**Prompt**
What is needed is an exact copy of the line that contains "ATOM 140 C CA" and of all later lines to the end of the records below, with no other lines.

**Data provided**
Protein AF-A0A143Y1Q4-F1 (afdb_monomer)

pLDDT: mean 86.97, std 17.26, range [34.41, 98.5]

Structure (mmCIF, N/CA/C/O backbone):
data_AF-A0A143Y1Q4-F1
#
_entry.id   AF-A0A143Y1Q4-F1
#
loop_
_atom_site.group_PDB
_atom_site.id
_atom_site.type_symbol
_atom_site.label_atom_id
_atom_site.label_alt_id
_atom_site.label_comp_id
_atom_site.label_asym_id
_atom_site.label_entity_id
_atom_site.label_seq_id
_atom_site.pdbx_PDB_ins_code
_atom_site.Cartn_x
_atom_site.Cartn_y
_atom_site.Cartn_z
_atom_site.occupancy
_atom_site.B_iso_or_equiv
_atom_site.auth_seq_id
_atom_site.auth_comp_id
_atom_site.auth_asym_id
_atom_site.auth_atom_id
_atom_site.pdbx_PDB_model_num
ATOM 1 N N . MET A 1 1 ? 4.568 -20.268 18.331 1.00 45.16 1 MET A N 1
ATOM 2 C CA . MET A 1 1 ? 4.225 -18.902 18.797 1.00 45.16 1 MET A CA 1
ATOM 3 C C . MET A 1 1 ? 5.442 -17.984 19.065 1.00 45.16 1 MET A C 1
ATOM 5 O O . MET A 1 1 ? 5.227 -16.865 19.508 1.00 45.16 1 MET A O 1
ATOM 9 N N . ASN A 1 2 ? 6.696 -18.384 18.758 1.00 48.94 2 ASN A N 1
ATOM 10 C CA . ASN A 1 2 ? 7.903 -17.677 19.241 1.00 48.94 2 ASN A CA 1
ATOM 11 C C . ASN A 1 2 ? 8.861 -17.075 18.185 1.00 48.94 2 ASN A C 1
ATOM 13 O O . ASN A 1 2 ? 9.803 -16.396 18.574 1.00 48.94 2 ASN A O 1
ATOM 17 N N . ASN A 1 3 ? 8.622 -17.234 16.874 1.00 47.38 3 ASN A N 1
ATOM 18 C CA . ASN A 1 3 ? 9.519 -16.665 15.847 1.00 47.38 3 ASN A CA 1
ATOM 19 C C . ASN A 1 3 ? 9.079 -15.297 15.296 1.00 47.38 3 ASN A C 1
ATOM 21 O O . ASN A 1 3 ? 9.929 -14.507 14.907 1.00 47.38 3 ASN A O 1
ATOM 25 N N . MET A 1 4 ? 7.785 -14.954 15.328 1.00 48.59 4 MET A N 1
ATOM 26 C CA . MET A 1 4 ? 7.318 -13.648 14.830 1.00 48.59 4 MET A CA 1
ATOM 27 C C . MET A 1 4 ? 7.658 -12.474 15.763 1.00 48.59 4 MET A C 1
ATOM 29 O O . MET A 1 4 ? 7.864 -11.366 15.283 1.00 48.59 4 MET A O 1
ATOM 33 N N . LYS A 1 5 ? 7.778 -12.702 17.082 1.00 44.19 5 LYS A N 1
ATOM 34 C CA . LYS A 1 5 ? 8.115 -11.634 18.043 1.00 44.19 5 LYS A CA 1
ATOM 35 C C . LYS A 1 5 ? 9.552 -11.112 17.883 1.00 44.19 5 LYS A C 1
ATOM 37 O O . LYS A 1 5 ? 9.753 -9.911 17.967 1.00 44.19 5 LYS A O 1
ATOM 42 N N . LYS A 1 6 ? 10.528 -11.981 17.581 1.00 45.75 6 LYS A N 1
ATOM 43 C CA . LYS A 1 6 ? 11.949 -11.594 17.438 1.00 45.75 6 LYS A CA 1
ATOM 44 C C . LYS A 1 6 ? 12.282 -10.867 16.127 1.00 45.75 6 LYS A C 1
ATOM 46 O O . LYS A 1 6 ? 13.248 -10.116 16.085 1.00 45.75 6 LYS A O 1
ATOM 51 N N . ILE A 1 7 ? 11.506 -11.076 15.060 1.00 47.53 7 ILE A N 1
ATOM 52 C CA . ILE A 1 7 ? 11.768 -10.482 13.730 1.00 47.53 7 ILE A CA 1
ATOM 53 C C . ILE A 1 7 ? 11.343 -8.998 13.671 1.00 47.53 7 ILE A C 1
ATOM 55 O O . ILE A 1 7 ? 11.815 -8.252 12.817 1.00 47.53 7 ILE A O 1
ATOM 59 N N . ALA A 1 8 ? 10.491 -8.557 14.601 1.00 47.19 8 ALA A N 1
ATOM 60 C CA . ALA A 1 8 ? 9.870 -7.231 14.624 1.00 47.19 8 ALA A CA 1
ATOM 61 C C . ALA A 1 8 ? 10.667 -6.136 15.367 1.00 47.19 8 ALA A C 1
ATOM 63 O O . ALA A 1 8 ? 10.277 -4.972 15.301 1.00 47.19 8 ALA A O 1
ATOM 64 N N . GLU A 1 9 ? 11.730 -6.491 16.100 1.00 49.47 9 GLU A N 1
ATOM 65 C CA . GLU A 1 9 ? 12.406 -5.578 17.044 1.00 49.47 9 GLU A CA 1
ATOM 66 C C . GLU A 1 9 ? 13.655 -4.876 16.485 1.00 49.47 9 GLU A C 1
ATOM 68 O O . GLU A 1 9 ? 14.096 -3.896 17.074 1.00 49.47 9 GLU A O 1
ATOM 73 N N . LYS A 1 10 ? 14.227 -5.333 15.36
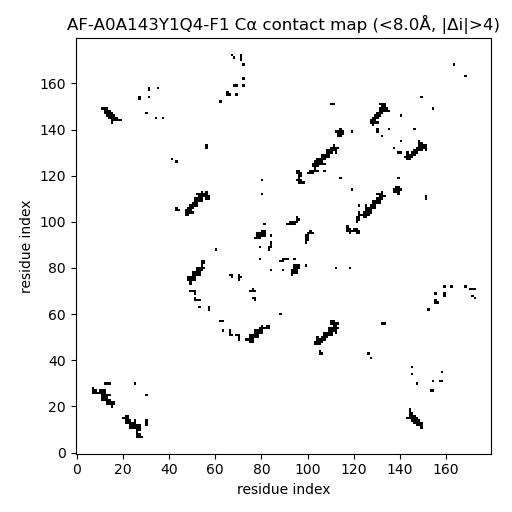0 1.00 54.84 10 LYS A N 1
ATOM 74 C CA . LYS A 1 10 ? 15.450 -4.736 14.773 1.00 54.84 10 LYS A CA 1
ATOM 75 C C . LYS A 1 10 ? 15.223 -3.858 13.544 1.00 54.84 10 LYS A C 1
ATOM 77 O O . LYS A 1 10 ? 16.141 -3.164 13.129 1.00 54.84 10 LYS A O 1
ATOM 82 N N . GLU A 1 11 ? 14.033 -3.897 12.957 1.00 65.06 11 GLU A N 1
ATOM 83 C CA . GLU A 1 11 ? 13.683 -3.031 11.833 1.00 65.06 11 GLU A CA 1
ATOM 84 C C . GLU A 1 11 ? 12.793 -1.900 12.314 1.00 65.06 11 GLU A C 1
ATOM 86 O O . GLU A 1 11 ? 11.785 -2.125 12.989 1.00 65.06 11 GLU A O 1
ATOM 91 N N . LEU A 1 12 ? 13.201 -0.691 11.954 1.00 79.94 12 LEU A N 1
ATOM 92 C CA . LEU A 1 12 ? 12.502 0.533 12.275 1.00 79.94 12 LEU A CA 1
ATOM 93 C C . LEU A 1 12 ? 11.577 0.892 11.116 1.00 79.94 12 LEU A C 1
ATOM 95 O O . LEU A 1 12 ? 11.967 0.859 9.951 1.00 79.94 12 LEU A O 1
ATOM 99 N N . TYR A 1 13 ? 10.346 1.226 11.465 1.00 91.19 13 TYR A N 1
ATOM 100 C CA . TYR A 1 13 ? 9.302 1.650 10.550 1.00 91.19 13 TYR A CA 1
ATOM 101 C C . TYR A 1 13 ? 9.081 3.147 10.739 1.00 91.19 13 TYR A C 1
ATOM 103 O O . TYR A 1 13 ? 9.179 3.660 11.859 1.00 91.19 13 TYR A O 1
ATOM 111 N N . ALA A 1 14 ? 8.744 3.836 9.653 1.00 87.75 14 ALA A N 1
ATOM 112 C CA . ALA A 1 14 ? 8.238 5.200 9.723 1.00 87.75 14 ALA A CA 1
ATOM 113 C C . ALA A 1 14 ? 6.764 5.219 9.332 1.00 87.75 14 ALA A C 1
ATOM 115 O O . ALA A 1 14 ? 6.344 4.476 8.447 1.00 87.75 14 ALA A O 1
ATOM 116 N N . VAL A 1 15 ? 5.979 6.060 9.992 1.00 89.94 15 VAL A N 1
ATOM 117 C CA . VAL A 1 15 ? 4.554 6.223 9.724 1.00 89.94 15 VAL A CA 1
ATOM 118 C C . VAL A 1 15 ? 4.258 7.683 9.431 1.00 89.94 15 VAL A C 1
ATOM 120 O O . VAL A 1 15 ? 4.607 8.542 10.237 1.00 89.94 15 VAL A O 1
ATOM 123 N N . LYS A 1 16 ? 3.599 7.957 8.304 1.00 93.31 16 LYS A N 1
ATOM 124 C CA . LYS A 1 16 ? 2.956 9.247 8.030 1.00 93.31 16 LYS A CA 1
ATOM 125 C C . LYS A 1 16 ? 1.526 9.158 8.553 1.00 93.31 16 LYS A C 1
ATOM 127 O O . LYS A 1 16 ? 0.796 8.266 8.127 1.00 93.31 16 LYS A O 1
ATOM 132 N N . THR A 1 17 ? 1.151 10.024 9.487 1.00 90.94 17 THR A N 1
ATOM 133 C CA . THR A 1 17 ? -0.227 10.097 10.000 1.00 90.94 17 THR A CA 1
ATOM 134 C C . THR A 1 17 ? -1.086 11.019 9.135 1.00 90.94 17 THR A C 1
ATOM 136 O O . THR A 1 17 ? -0.554 11.782 8.327 1.00 90.94 17 THR A O 1
ATOM 139 N N . GLU A 1 18 ? -2.394 11.014 9.373 1.00 83.25 18 GLU A N 1
ATOM 140 C CA . GLU A 1 18 ? -3.410 11.816 8.676 1.00 83.25 18 GLU A CA 1
ATOM 141 C C . GLU A 1 18 ? -3.111 13.322 8.652 1.00 83.25 18 GLU A C 1
ATOM 143 O O . GLU A 1 18 ? -3.381 14.002 7.670 1.00 83.25 18 GLU A O 1
ATOM 148 N N . ASN A 1 19 ? -2.432 13.836 9.679 1.00 85.38 19 ASN A N 1
ATOM 149 C CA . ASN A 1 19 ? -1.994 15.236 9.752 1.00 85.38 19 ASN A CA 1
ATOM 150 C C . ASN A 1 19 ? -0.669 15.515 9.011 1.00 85.38 19 ASN A C 1
ATOM 152 O O . ASN A 1 19 ? -0.052 16.561 9.209 1.00 85.38 19 ASN A O 1
ATOM 156 N N . GLY A 1 20 ? -0.160 14.559 8.231 1.00 86.12 20 GLY A N 1
ATOM 157 C CA . GLY A 1 20 ? 1.116 14.659 7.516 1.00 86.12 20 GLY A CA 1
ATOM 158 C C . GLY A 1 20 ? 2.366 14.521 8.391 1.00 86.12 20 GLY A C 1
ATOM 159 O O . GLY A 1 20 ? 3.482 14.664 7.889 1.00 86.12 20 GLY A O 1
ATOM 160 N N . ILE A 1 21 ? 2.208 14.230 9.685 1.00 91.88 21 ILE A N 1
ATOM 161 C CA . ILE A 1 21 ? 3.321 14.122 10.630 1.00 91.88 21 ILE A CA 1
ATOM 162 C C . ILE A 1 21 ? 3.990 12.757 10.485 1.00 91.88 21 ILE A C 1
ATOM 164 O O . ILE A 1 21 ? 3.338 11.715 10.557 1.00 91.88 21 ILE A O 1
ATOM 168 N N . TRP A 1 22 ? 5.315 12.764 10.354 1.00 93.69 22 TRP A N 1
ATOM 169 C CA . TRP A 1 22 ? 6.112 11.547 10.372 1.00 93.69 22 TRP A CA 1
ATOM 170 C C . TRP A 1 22 ? 6.461 11.129 11.802 1.00 93.69 22 TRP A C 1
ATOM 172 O O . TRP A 1 22 ? 6.933 11.921 12.620 1.00 93.69 22 TRP A O 1
ATOM 182 N N . ARG A 1 23 ? 6.232 9.853 12.099 1.00 92.81 23 ARG A N 1
ATOM 183 C CA . ARG A 1 23 ? 6.716 9.155 13.291 1.00 92.81 23 ARG A CA 1
ATOM 184 C C . ARG A 1 23 ? 7.758 8.147 12.850 1.00 92.81 23 ARG A C 1
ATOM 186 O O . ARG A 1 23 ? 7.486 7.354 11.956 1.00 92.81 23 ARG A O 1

**Answer to the problem**
ATOM 140 C CA . GLU A 1 18 ? -3.410 11.816 8.676 1.00 83.25 18 GLU A CA 1
ATOM 141 C C . GLU A 1 18 ? -3.111 13.322 8.652 1.00 83.25 18 GLU A C 1
ATOM 143 O O . GLU A 1 18 ? -3.381 14.002 7.670 1.00 83.25 18 GLU A O 1
ATOM 148 N N . ASN A 1 19 ? -2.432 13.836 9.679 1.00 85.38 19 ASN A N 1
ATOM 149 C CA . ASN A 1 19 ? -1.994 15.236 9.752 1.00 85.38 19 ASN A CA 1
ATOM 150 C C . ASN A 1 19 ? -0.669 15.515 9.011 1.00 85.38 19 ASN A C 1
ATOM 152 O O . ASN A 1 19 ? -0.052 16.561 9.209 1.00 85.38 19 ASN A O 1
ATOM 156 N N . GLY A 1 20 ? -0.160 14.559 8.231 1.00 86.12 20 GLY A N 1
ATOM 157 C CA . GLY A 1 20 ? 1.116 14.659 7.516 1.00 86.12 20 GLY A CA 1
ATOM 158 C C . GLY A 1 20 ? 2.366 14.521 8.391 1.00 86.12 20 GLY A C 1
ATOM 159 O O . GLY A 1 20 ? 3.482 14.664 7.889 1.00 86.12 20 GLY A O 1
ATOM 160 N N . ILE A 1 21 ? 2.208 14.230 9.685 1.00 91.88 21 ILE A N 1
ATOM 161 C CA . ILE A 1 21 ? 3.321 14.122 10.630 1.00 91.88 21 ILE A CA 1
ATOM 162 C C . ILE A 1 21 ? 3.990 12.757 10.485 1.00 91.88 21 ILE A C 1
ATOM 164 O O . ILE A 1 21 ? 3.338 11.715 10.557 1.00 91.88 21 ILE A O 1
ATOM 168 N N . TRP A 1 22 ? 5.315 12.764 10.354 1.00 93.69 22 TRP A N 1
ATOM 169 C CA . TRP A 1 22 ? 6.112 11.547 10.372 1.00 93.69 22 TRP A CA 1
ATOM 170 C C . TRP A 1 22 ? 6.461 11.129 11.802 1.00 93.69 22 TRP A C 1
ATOM 172 O O . TRP A 1 22 ? 6.933 11.921 12.620 1.00 93.69 22 TRP A O 1
ATOM 182 N N . ARG A 1 23 ? 6.232 9.853 12.099 1.00 92.81 23 ARG A N 1
ATOM 183 C CA . ARG A 1 23 ? 6.716 9.155 13.291 1.00 92.81 23 ARG A CA 1
ATOM 184 C C . ARG A 1 23 ? 7.758 8.147 12.850 1.00 92.81 23 ARG A C 1
ATOM 186 O O . ARG A 1 23 ? 7.486 7.354 11.956 1.00 92.81 23 ARG A O 1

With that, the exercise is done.